[Description of the task] Could you copy exactly the lines from the start of the records through the one containing "ATOM 31 C CA", both included, and leave out the pictures?

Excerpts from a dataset
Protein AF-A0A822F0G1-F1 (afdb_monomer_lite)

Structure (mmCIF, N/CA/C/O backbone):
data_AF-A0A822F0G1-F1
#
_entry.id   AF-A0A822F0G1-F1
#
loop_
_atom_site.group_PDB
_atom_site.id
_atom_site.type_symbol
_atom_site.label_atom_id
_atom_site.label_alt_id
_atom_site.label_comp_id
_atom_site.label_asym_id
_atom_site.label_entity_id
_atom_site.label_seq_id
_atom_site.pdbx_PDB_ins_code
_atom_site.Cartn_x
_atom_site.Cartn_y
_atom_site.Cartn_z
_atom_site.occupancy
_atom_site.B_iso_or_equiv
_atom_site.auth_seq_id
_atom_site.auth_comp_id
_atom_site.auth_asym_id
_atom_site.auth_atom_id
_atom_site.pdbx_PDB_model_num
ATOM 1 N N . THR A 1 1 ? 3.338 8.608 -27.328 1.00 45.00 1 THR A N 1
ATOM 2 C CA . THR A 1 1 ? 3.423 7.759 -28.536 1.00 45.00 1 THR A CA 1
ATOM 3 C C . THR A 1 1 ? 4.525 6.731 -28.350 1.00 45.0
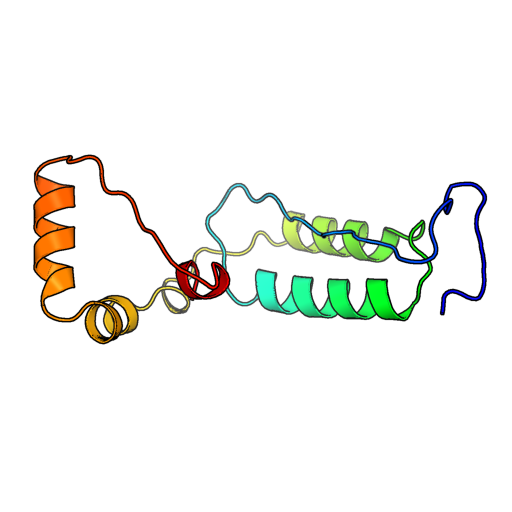0 1 THR A C 1
ATOM 5 O O . THR A 1 1 ? 5.622 7.087 -27.924 1.00 45.00 1 THR A O 1
ATOM 8 N N . VAL A 1 2 ? 4.196 5.448 -28.522 1.00 51.41 2 VAL A N 1
ATOM 9 C CA . VAL A 1 2 ? 5.152 4.330 -28.429 1.00 51.41 2 VAL A CA 1
ATOM 10 C C . VAL A 1 2 ? 5.870 4.236 -29.773 1.00 51.41 2 VAL A C 1
ATOM 12 O O . VAL A 1 2 ? 5.214 4.148 -30.806 1.00 51.41 2 VAL A O 1
ATOM 15 N N . THR A 1 3 ? 7.197 4.337 -29.764 1.00 55.88 3 THR A N 1
ATOM 16 C CA . THR A 1 3 ? 8.035 4.396 -30.973 1.00 55.88 3 THR A CA 1
ATOM 17 C C . THR A 1 3 ? 8.456 3.018 -31.483 1.00 55.88 3 THR A C 1
ATOM 19 O O . THR A 1 3 ? 8.921 2.919 -32.611 1.00 55.88 3 THR A O 1
ATOM 22 N N . ASN A 1 4 ? 8.254 1.955 -30.696 1.00 53.94 4 ASN A N 1
ATOM 23 C CA . ASN A 1 4 ? 8.627 0.590 -31.053 1.00 53.94 4 ASN A CA 1
ATOM 24 C C . ASN A 1 4 ? 7.413 -0.340 -30.883 1.00 53.94 4 ASN A C 1
ATOM 26 O O . ASN A 1 4 ? 7.001 -0.639 -29.763 1.00 53.94 4 ASN A O 1
ATOM 30 N N . LYS A 1 5 ? 6.768 -0.703 -31.998 1.00 57.12 5 LYS A N 1
ATOM 31 C CA . LYS A 1 5 ? 5.621 -1.620 -32.010 1.00 57.12 5 LYS A CA 1
ATOM 32 C C . LYS A 1 5 ? 6.152 -3.049 -32.052 1.00 57.12 5 LYS A C 1
ATOM 34 O O . LYS A 1 5 ? 6.468 -3.560 -33.120 1.00 57.12 5 LYS A O 1
ATOM 39 N N . GLU A 1 6 ? 6.265 -3.680 -30.893 1.00 61.78 6 GLU A N 1
ATOM 40 C CA . GLU A 1 6 ? 6.426 -5.132 -30.825 1.00 61.78 6 GLU A CA 1
ATOM 41 C C . GLU A 1 6 ? 5.151 -5.825 -31.342 1.00 61.78 6 GLU A C 1
ATOM 43 O O . GLU A 1 6 ? 4.063 -5.244 -31.294 1.00 61.78 6 GLU A O 1
ATOM 48 N N . ALA A 1 7 ? 5.285 -7.060 -31.840 1.00 58.91 7 ALA A N 1
ATOM 49 C CA . ALA A 1 7 ? 4.228 -7.796 -32.546 1.00 58.91 7 ALA A CA 1
ATOM 50 C C . ALA A 1 7 ? 2.914 -7.952 -31.748 1.00 58.91 7 ALA A C 1
ATOM 52 O O . ALA A 1 7 ? 1.840 -8.024 -32.342 1.00 58.91 7 ALA A O 1
ATOM 53 N N . ASP A 1 8 ? 2.986 -7.914 -30.414 1.00 56.94 8 ASP A N 1
ATOM 54 C CA . ASP A 1 8 ? 1.833 -8.047 -29.513 1.00 56.94 8 ASP A CA 1
ATOM 55 C C . ASP A 1 8 ? 1.085 -6.724 -29.251 1.00 56.94 8 ASP A C 1
ATOM 57 O O . ASP A 1 8 ? 0.049 -6.699 -28.578 1.00 56.94 8 ASP A O 1
ATOM 61 N N . ILE A 1 9 ? 1.576 -5.593 -29.772 1.00 59.62 9 ILE A N 1
ATOM 62 C CA . ILE A 1 9 ? 0.979 -4.269 -29.554 1.00 59.62 9 ILE A CA 1
ATOM 63 C C . ILE A 1 9 ? 0.040 -3.931 -30.721 1.00 59.62 9 ILE A C 1
ATOM 65 O O . ILE A 1 9 ? 0.400 -3.248 -31.679 1.00 59.62 9 ILE A O 1
ATOM 69 N N . THR A 1 10 ? -1.211 -4.384 -30.616 1.00 58.72 10 THR A N 1
ATOM 70 C CA . THR A 1 10 ? -2.260 -4.175 -31.637 1.00 58.72 10 THR A CA 1
ATOM 71 C C . THR A 1 10 ? -3.077 -2.884 -31.458 1.00 58.72 10 THR A C 1
ATOM 73 O O . THR A 1 10 ? -3.961 -2.596 -32.263 1.00 58.72 10 THR A O 1
ATOM 76 N N . ARG A 1 11 ? -2.798 -2.068 -30.426 1.00 60.56 11 ARG A N 1
ATOM 77 C CA . ARG A 1 11 ? -3.535 -0.824 -30.108 1.00 60.56 11 ARG A CA 1
ATOM 78 C C . ARG A 1 11 ? -2.605 0.370 -29.867 1.00 60.56 11 ARG A C 1
ATOM 80 O O . ARG A 1 11 ? -1.481 0.215 -29.407 1.00 60.56 11 ARG A O 1
ATOM 87 N N . ASN A 1 12 ? -3.110 1.581 -30.127 1.00 63.56 12 ASN A N 1
ATOM 88 C CA . ASN A 1 12 ? -2.369 2.843 -29.954 1.00 63.56 12 ASN A CA 1
ATOM 89 C C . ASN A 1 12 ? -2.150 3.253 -28.479 1.00 63.56 12 ASN A C 1
ATOM 91 O O . ASN A 1 12 ? -1.373 4.171 -28.216 1.00 63.56 12 ASN A O 1
ATOM 95 N N . SER A 1 13 ? -2.813 2.589 -27.525 1.00 65.06 13 SER A N 1
ATOM 96 C CA . SER A 1 13 ? -2.643 2.786 -26.081 1.00 65.06 13 SER A CA 1
ATOM 97 C C . SER A 1 13 ? -2.507 1.446 -25.354 1.00 65.06 13 SER A C 1
ATOM 99 O O . SER A 1 13 ? -3.142 0.455 -25.719 1.00 65.06 13 SER A O 1
ATOM 101 N N . ILE A 1 14 ? -1.667 1.422 -24.317 1.00 69.12 14 ILE A N 1
ATOM 102 C CA . ILE A 1 14 ? -1.422 0.255 -23.466 1.00 69.12 14 ILE A CA 1
ATOM 103 C C . ILE A 1 14 ? -2.014 0.552 -22.090 1.00 69.12 14 ILE A C 1
ATOM 105 O O . ILE A 1 14 ? -1.643 1.535 -21.455 1.00 69.12 14 ILE A O 1
ATOM 109 N N . GLN A 1 15 ? -2.937 -0.297 -21.641 1.00 80.31 15 GLN A N 1
ATOM 110 C CA . GLN A 1 15 ? -3.532 -0.252 -20.306 1.00 80.31 15 GLN A CA 1
ATOM 111 C C . GLN A 1 15 ? -3.037 -1.475 -19.536 1.00 80.31 15 GLN A C 1
ATOM 113 O O . GLN A 1 15 ? -3.481 -2.593 -19.787 1.00 80.31 15 GLN A O 1
ATOM 118 N N . LYS A 1 16 ? -2.066 -1.274 -18.647 1.00 85.50 16 LYS A N 1
ATOM 119 C CA . LYS A 1 16 ? -1.484 -2.328 -17.809 1.00 85.50 16 LYS A CA 1
ATOM 120 C C . LYS A 1 16 ? -1.456 -1.853 -16.360 1.00 85.50 16 LYS A C 1
ATOM 122 O O . LYS A 1 16 ? -1.426 -0.653 -16.103 1.00 85.50 16 LYS A O 1
ATOM 127 N N . SER A 1 17 ? -1.455 -2.797 -15.429 1.00 87.88 17 SER A N 1
ATOM 128 C CA . SER A 1 17 ? -1.310 -2.540 -13.997 1.00 87.88 17 SER A CA 1
ATOM 129 C C . SER A 1 17 ? -0.297 -3.505 -13.406 1.00 87.88 17 SER A C 1
ATOM 131 O O . SER A 1 17 ? -0.274 -4.679 -13.777 1.00 87.88 17 SER A O 1
ATOM 133 N N . VAL A 1 18 ? 0.493 -3.020 -12.456 1.00 90.75 18 VAL A N 1
ATOM 134 C CA . VAL A 1 18 ? 1.385 -3.853 -11.652 1.00 90.75 18 VAL A CA 1
ATOM 135 C C . VAL A 1 18 ? 0.674 -4.161 -10.338 1.00 90.75 18 VAL A C 1
ATOM 137 O O . VAL A 1 18 ? 0.130 -3.264 -9.697 1.00 90.75 18 VAL A O 1
ATOM 140 N N . CYS A 1 19 ? 0.641 -5.435 -9.954 1.00 91.38 19 CYS A N 1
ATOM 141 C CA . CYS A 1 19 ? 0.053 -5.884 -8.698 1.00 91.38 19 CYS A CA 1
ATOM 142 C C . CYS A 1 19 ? 1.072 -6.736 -7.947 1.00 91.38 19 CYS A C 1
ATOM 144 O O . CYS A 1 19 ? 1.674 -7.642 -8.523 1.00 91.38 19 CYS A O 1
ATOM 146 N N . LEU A 1 20 ? 1.241 -6.441 -6.662 1.00 91.25 20 LEU A N 1
ATOM 147 C CA . LEU A 1 20 ? 2.084 -7.201 -5.753 1.00 91.25 20 LEU A CA 1
ATOM 148 C C . LEU A 1 20 ? 1.195 -7.982 -4.785 1.00 91.25 20 LEU A C 1
ATOM 150 O O . LEU A 1 20 ? 0.337 -7.401 -4.122 1.00 91.25 20 LEU A O 1
ATOM 154 N N . ILE A 1 21 ? 1.414 -9.293 -4.691 1.00 90.94 21 ILE A N 1
ATOM 155 C CA . ILE A 1 21 ? 0.677 -10.173 -3.780 1.00 90.94 21 ILE A CA 1
ATOM 156 C C . ILE A 1 21 ? 1.588 -10.522 -2.607 1.00 90.94 21 ILE A C 1
ATOM 158 O O . ILE A 1 21 ? 2.639 -11.134 -2.785 1.00 90.94 21 ILE A O 1
ATOM 162 N N . LEU A 1 22 ? 1.166 -10.147 -1.401 1.00 88.00 22 LEU A N 1
ATOM 163 C CA . LEU A 1 22 ? 1.907 -10.369 -0.163 1.00 88.00 22 LEU A CA 1
ATOM 164 C C . LEU A 1 22 ? 1.118 -11.275 0.782 1.00 88.00 22 LEU A C 1
ATOM 166 O O . LEU A 1 22 ? -0.111 -11.249 0.812 1.00 88.00 22 LEU A O 1
ATOM 170 N N . ARG A 1 23 ? 1.834 -12.059 1.597 1.00 88.00 23 ARG A N 1
ATOM 171 C CA . ARG A 1 23 ? 1.225 -12.881 2.662 1.00 88.00 23 ARG A CA 1
ATOM 172 C C . ARG A 1 23 ? 0.892 -12.083 3.922 1.00 88.00 23 ARG A C 1
ATOM 174 O O . ARG A 1 23 ? 0.093 -12.535 4.733 1.00 88.00 23 ARG A O 1
ATOM 181 N N . GLN A 1 24 ? 1.533 -10.934 4.109 1.00 84.69 24 GLN A N 1
ATOM 182 C CA . GLN A 1 24 ? 1.353 -10.065 5.267 1.00 84.69 24 GLN A CA 1
ATOM 183 C C . GLN A 1 24 ? 0.746 -8.729 4.826 1.00 84.69 24 GLN A C 1
ATOM 185 O O . GLN A 1 24 ? 1.064 -8.264 3.729 1.00 84.69 24 GLN A O 1
ATOM 190 N N . PRO A 1 25 ? -0.102 -8.097 5.660 1.00 82.75 25 PRO A N 1
ATOM 191 C CA . PRO A 1 25 ? -0.723 -6.815 5.347 1.00 82.75 25 PRO A CA 1
ATOM 192 C C . PRO A 1 25 ? 0.295 -5.687 5.542 1.00 82.75 25 PRO A C 1
ATOM 194 O O . PRO A 1 25 ? 0.273 -4.963 6.537 1.00 82.75 25 PRO A O 1
ATOM 197 N N . VAL A 1 26 ? 1.239 -5.571 4.615 1.00 82.50 26 VAL A N 1
ATOM 198 C CA . VAL A 1 26 ? 2.267 -4.533 4.641 1.00 82.50 26 VAL A CA 1
ATOM 199 C C . VAL A 1 26 ? 1.936 -3.500 3.572 1.00 82.50 26 VAL A C 1
ATOM 201 O O . VAL A 1 26 ? 2.038 -3.776 2.380 1.00 82.50 26 VAL A O 1
ATOM 204 N N . TYR A 1 27 ? 1.562 -2.306 4.025 1.00 77.19 27 TYR A N 1
ATOM 205 C CA . TYR A 1 27 ? 1.385 -1.108 3.205 1.00 77.19 27 TYR A CA 1
ATOM 206 C C . TYR A 1 27 ? 2.366 -0.022 3.675 1.00 77.19 27 TYR A C 1
ATOM 208 O O . TYR A 1 27 ? 2.954 -0.151 4.750 1.00 77.19 27 TYR A O 1
ATOM 216 N N . GLY A 1 28 ? 2.589 1.013 2.862 1.00 82.94 28 GLY A N 1
ATOM 217 C CA . GLY A 1 28 ? 3.548 2.086 3.157 1.00 82.94 28 GLY A CA 1
ATOM 218 C C . GLY A 1 28 ? 4.799 1.997 2.289 1.00 82.94 28 GLY A C 1
ATOM 219 O O . GLY A 1 28 ? 4.705 2.115 1.068 1.00 82.94 28 GLY A O 1
ATOM 220 N N . ASN A 1 29 ?
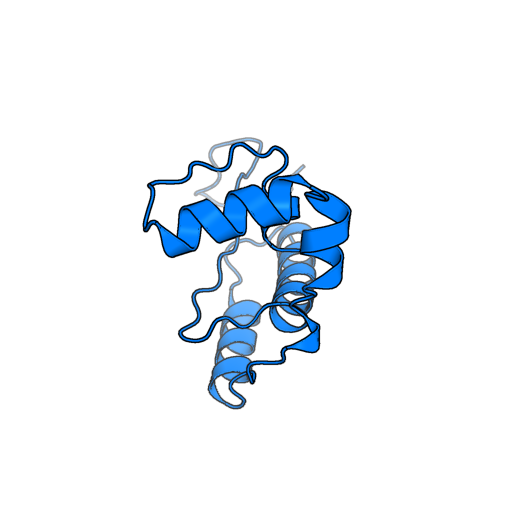 5.962 1.724 2.892 1.00 84.75 29 ASN A N 1
ATOM 221 C CA . ASN A 1 29 ? 7.249 1.718 2.174 1.00 84.75 29 ASN A CA 1
ATOM 222 C C . ASN A 1 29 ? 7.246 0.807 0.937 1.00 84.75 29 ASN A C 1
ATOM 224 O O . ASN A 1 29 ? 7.796 1.158 -0.100 1.00 84.75 29 ASN A O 1
ATOM 228 N N . VAL A 1 30 ? 6.606 -0.364 1.034 1.00 89.94 30 VAL A N 1
ATOM 229 C CA . VAL A 1 30 ? 6.537 -1.319 -0.083 1.00 89.94 30 VAL A CA 1
ATOM 230 C C . VAL A 1 30 ? 5.694 -0.767 -1.233 1.00 89.94 30 VAL A C 1
ATOM 232 O O . VAL A 1 30 ? 6.060 -0.949 -2.391 1.00 89.94 30 VAL A O 1
ATOM 235 N N . SER A 1 31 ? 4.586 -0.079 -0.936 1.00 87.62 31 SER A N 1
ATOM 236 C CA . SER A 1 31 ? 3.758 0.555 -1.969 1.00 87.62 31 SER A CA 1
ATOM 237 C C . SER A 1 31 ? 4.450 1.752 -2.615 1.00 87.62 31 SER A C 1
ATOM 239 O O . SER A 1 31 ? 4.329 1.912 -3.824 1.00 87.62 31 SER A O 1
ATOM 241 N N . GLU A 1 32 ? 5.199 2.549 -1.849 1.00 88.94 32 GLU A N 1
ATOM 242 C CA . GLU A 1 32 ? 5.979 3.675 -2.380 1.00 88.94 32 GLU A CA 1
ATOM 243 C C . GLU A 1 32 ? 7.094 3.185 -3.313 1.00 88.94 32 GLU A C 1
ATOM 245 O O . GLU A 1 32 ? 7.241 3.679 -4.430 1.00 88.94 32 GLU A O 1
ATOM 250 N N . GLU A 1 33 ? 7.837 2.154 -2.900 1.00 91.88 33 GLU A N 1
ATOM 251 C CA . GLU A 1 33 ? 8.890 1.567 -3.732 1.00 91.88 33 GLU A CA 1
ATOM 252 C C . GLU A 1 33 ? 
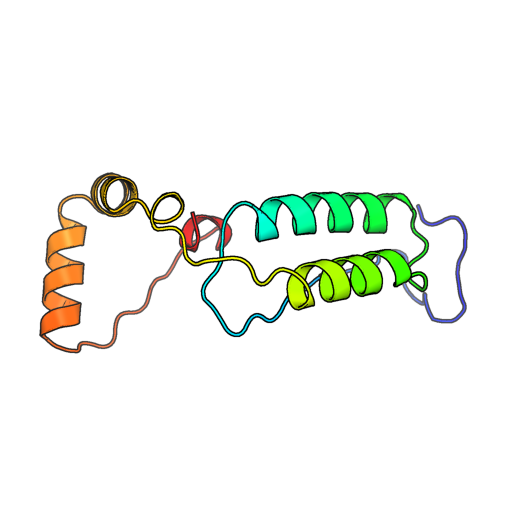8.312 0.924 -5.003 1.00 91.88 33 GLU A C 1
ATOM 254 O O . GLU A 1 33 ? 8.827 1.140 -6.102 1.00 91.88 33 GLU A O 1
ATOM 259 N N . LEU A 1 34 ? 7.193 0.198 -4.883 1.00 93.19 34 LEU A N 1
ATOM 260 C CA . LEU A 1 34 ? 6.489 -0.363 -6.036 1.00 93.19 34 LEU A CA 1
ATOM 261 C C . LEU A 1 34 ? 5.976 0.731 -6.982 1.00 93.19 34 LEU A C 1
ATOM 263 O O . LEU A 1 34 ? 6.011 0.537 -8.198 1.00 93.19 34 LEU A O 1
ATOM 267 N N . GLN A 1 35 ? 5.504 1.862 -6.452 1.00 92.44 35 GLN A N 1
ATOM 268 C CA . GLN A 1 35 ? 5.039 2.990 -7.255 1.00 92.44 35 GLN A CA 1
ATOM 269 C C . GLN A 1 35 ? 6.181 3.563 -8.100 1.00 92.44 35 GLN A C 1
ATOM 271 O O . GLN A 1 35 ? 6.021 3.668 -9.314 1.00 92.44 35 GLN A O 1
ATOM 276 N N . LEU A 1 36 ? 7.345 3.828 -7.499 1.00 93.62 36 LEU A N 1
ATOM 277 C CA . LEU A 1 36 ? 8.525 4.326 -8.220 1.00 93.62 36 LEU A CA 1
ATOM 278 C C . LEU A 1 36 ? 8.983 3.354 -9.317 1.00 93.62 36 LEU A C 1
ATOM 280 O O . LEU A 1 36 ? 9.278 3.761 -10.442 1.00 93.62 36 LEU A O 1
ATOM 284 N N . LEU A 1 37 ? 9.005 2.051 -9.015 1.00 94.00 37 LEU A N 1
ATOM 285 C CA . LEU A 1 37 ? 9.327 1.016 -10.002 1.00 94.00 37 LEU A CA 1
ATOM 286 C C . LEU A 1 37 ? 8.301 0.979 -11.140 1.00 94.00 37 LEU A C 1
ATOM 288 O O . LEU A 1 37 ? 8.662 0.825 -12.304 1.00 94.00 37 LEU A O 1
ATOM 292 N N . THR A 1 38 ? 7.022 1.137 -10.813 1.00 93.00 38 THR A N 1
ATOM 293 C CA . THR A 1 38 ? 5.939 1.133 -11.797 1.00 93.00 38 THR A CA 1
ATOM 294 C C . THR A 1 38 ? 6.024 2.353 -12.714 1.00 93.00 38 THR A C 1
ATOM 296 O O . THR A 1 38 ? 5.920 2.197 -13.929 1.00 93.00 38 THR A O 1
ATOM 299 N N . GLU A 1 39 ? 6.262 3.545 -12.164 1.00 91.69 39 GLU A N 1
ATOM 300 C CA . GLU A 1 39 ? 6.462 4.782 -12.931 1.00 91.69 39 GLU A CA 1
ATOM 301 C C . GLU A 1 39 ? 7.630 4.628 -13.911 1.00 91.69 39 GLU A C 1
ATOM 303 O O . GLU A 1 39 ? 7.438 4.778 -15.121 1.00 91.69 39 GLU A O 1
ATOM 308 N N . LYS A 1 40 ? 8.791 4.177 -13.421 1.00 92.12 40 LYS A N 1
ATOM 309 C CA . LYS A 1 40 ? 9.970 3.906 -14.254 1.00 92.12 40 LYS A CA 1
ATOM 310 C C . LYS A 1 40 ? 9.686 2.887 -15.369 1.00 92.12 40 LYS A C 1
ATOM 312 O O . LYS A 1 40 ? 10.052 3.107 -16.521 1.00 92.12 40 LYS A O 1
ATOM 317 N N . TYR A 1 41 ? 8.983 1.798 -15.058 1.00 91.00 41 TYR A N 1
ATOM 318 C CA . TYR A 1 41 ? 8.607 0.778 -16.044 1.00 91.00 41 TYR A CA 1
ATOM 319 C C . TYR A 1 41 ? 7.720 1.341 -17.171 1.00 91.00 41 TYR A C 1
ATOM 321 O O . TYR A 1 41 ? 7.890 0.992 -18.344 1.00 91.00 41 TYR A O 1
ATOM 329 N N . PHE A 1 42 ? 6.781 2.236 -16.847 1.00 89.38 42 PHE A N 1
ATOM 330 C CA . PHE A 1 42 ? 5.940 2.889 -17.855 1.00 89.38 42 PHE A CA 1
ATOM 331 C C . PHE A 1 42 ? 6.688 3.960 -18.663 1.00 89.38 42 PHE A C 1
ATOM 333 O O . PHE A 1 42 ? 6.391 4.130 -19.852 1.00 89.38 42 PHE A O 1
ATO
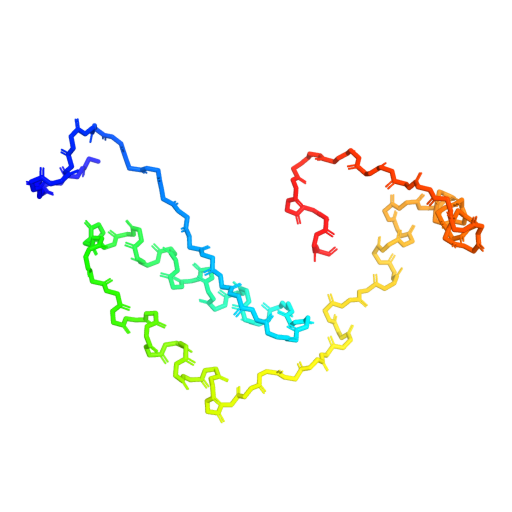M 340 N N . GLU A 1 43 ? 7.664 4.647 -18.065 1.00 88.62 43 GLU A N 1
ATOM 341 C CA . GLU A 1 43 ? 8.525 5.622 -18.747 1.00 88.62 43 GLU A CA 1
ATOM 342 C C . GLU A 1 43 ? 9.438 4.972 -19.793 1.00 88.62 43 GLU A C 1
ATOM 344 O O . GLU A 1 43 ? 9.563 5.486 -20.910 1.00 88.62 43 GLU A O 1
ATOM 349 N N . GLU A 1 44 ? 10.023 3.816 -19.467 1.00 85.88 44 GLU A N 1
ATOM 350 C CA . GLU A 1 44 ? 10.936 3.084 -20.353 1.00 85.88 44 GLU A CA 1
ATOM 351 C C . GLU A 1 44 ? 10.237 2.530 -21.607 1.00 85.88 44 GLU A C 1
ATOM 353 O O . GLU A 1 44 ? 10.889 2.293 -22.627 1.00 85.88 44 GLU A O 1
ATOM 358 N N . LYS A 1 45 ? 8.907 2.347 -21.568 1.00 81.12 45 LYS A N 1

[Task result]
Protein AF-A0A822F0G1-F1 (afdb_monomer_lite)

Structure (mmCIF, N/CA/C/O backbone):
data_AF-A0A822F0G1-F1
#
_entry.id   AF-A0A822F0G1-F1
#
loop_
_atom_site.group_PDB
_atom_site.id
_atom_site.type_symbol
_atom_site.label_atom_id
_atom_site.label_alt_id
_atom_site.label_comp_id
_atom_site.label_asym_id
_atom_site.label_entity_id
_atom_site.label_seq_id
_atom_site.pdbx_PDB_ins_code
_atom_site.Cartn_x
_atom_site.Cartn_y
_atom_site.Cartn_z
_atom_site.occupancy
_atom_site.B_iso_or_equiv
_atom_site.auth_seq_id
_atom_site.auth_comp_id
_atom_site.auth_asym_id
_atom_site.auth_atom_id
_atom_site.pdbx_PDB_model_num
ATOM 1 N N . THR A 1 1 ? 3.338 8.608 -27.328 1.00 45.00 1 THR A N 1
ATOM 2 C CA . THR A 1 1 ? 3.423 7.759 -28.536 1.00 45.00 1 THR A CA 1
ATOM 3 C C . THR A 1 1 ? 4.525 6.731 -28.350 1.00 45.0
0 1 THR A C 1
ATOM 5 O O . THR A 1 1 ? 5.622 7.087 -27.924 1.00 45.00 1 THR A O 1
ATOM 8 N N . VAL A 1 2 ? 4.196 5.448 -28.522 1.00 51.41 2 VAL A N 1
ATOM 9 C CA . VAL A 1 2 ? 5.152 4.330 -28.429 1.00 51.41 2 VAL A CA 1
ATOM 10 C C . VAL A 1 2 ? 5.870 4.236 -29.773 1.00 51.41 2 VAL A C 1
ATOM 12 O O . VAL A 1 2 ? 5.214 4.148 -30.806 1.00 51.41 2 VAL A O 1
ATOM 15 N N . THR A 1 3 ? 7.197 4.337 -29.764 1.00 55.88 3 THR A N 1
ATOM 16 C CA . THR A 1 3 ? 8.035 4.396 -30.973 1.00 55.88 3 THR A CA 1
ATOM 17 C C . THR A 1 3 ? 8.456 3.018 -31.483 1.00 55.88 3 THR A C 1
ATOM 19 O O . THR A 1 3 ? 8.921 2.919 -32.611 1.00 55.88 3 THR A O 1
ATOM 22 N N . ASN A 1 4 ? 8.254 1.955 -30.696 1.00 53.94 4 ASN A N 1
ATOM 23 C CA . ASN A 1 4 ? 8.627 0.590 -31.053 1.00 53.94 4 ASN A CA 1
ATOM 24 C C . ASN A 1 4 ? 7.413 -0.340 -30.883 1.00 53.94 4 ASN A C 1
ATOM 26 O O . ASN A 1 4 ? 7.001 -0.639 -29.763 1.00 53.94 4 ASN A O 1
ATOM 30 N N . LYS A 1 5 ? 6.768 -0.703 -31.998 1.00 57.12 5 LYS A N 1
ATOM 31 C CA . LYS A 1 5 ? 5.621 -1.620 -32.010 1.00 57.12 5 LYS A CA 1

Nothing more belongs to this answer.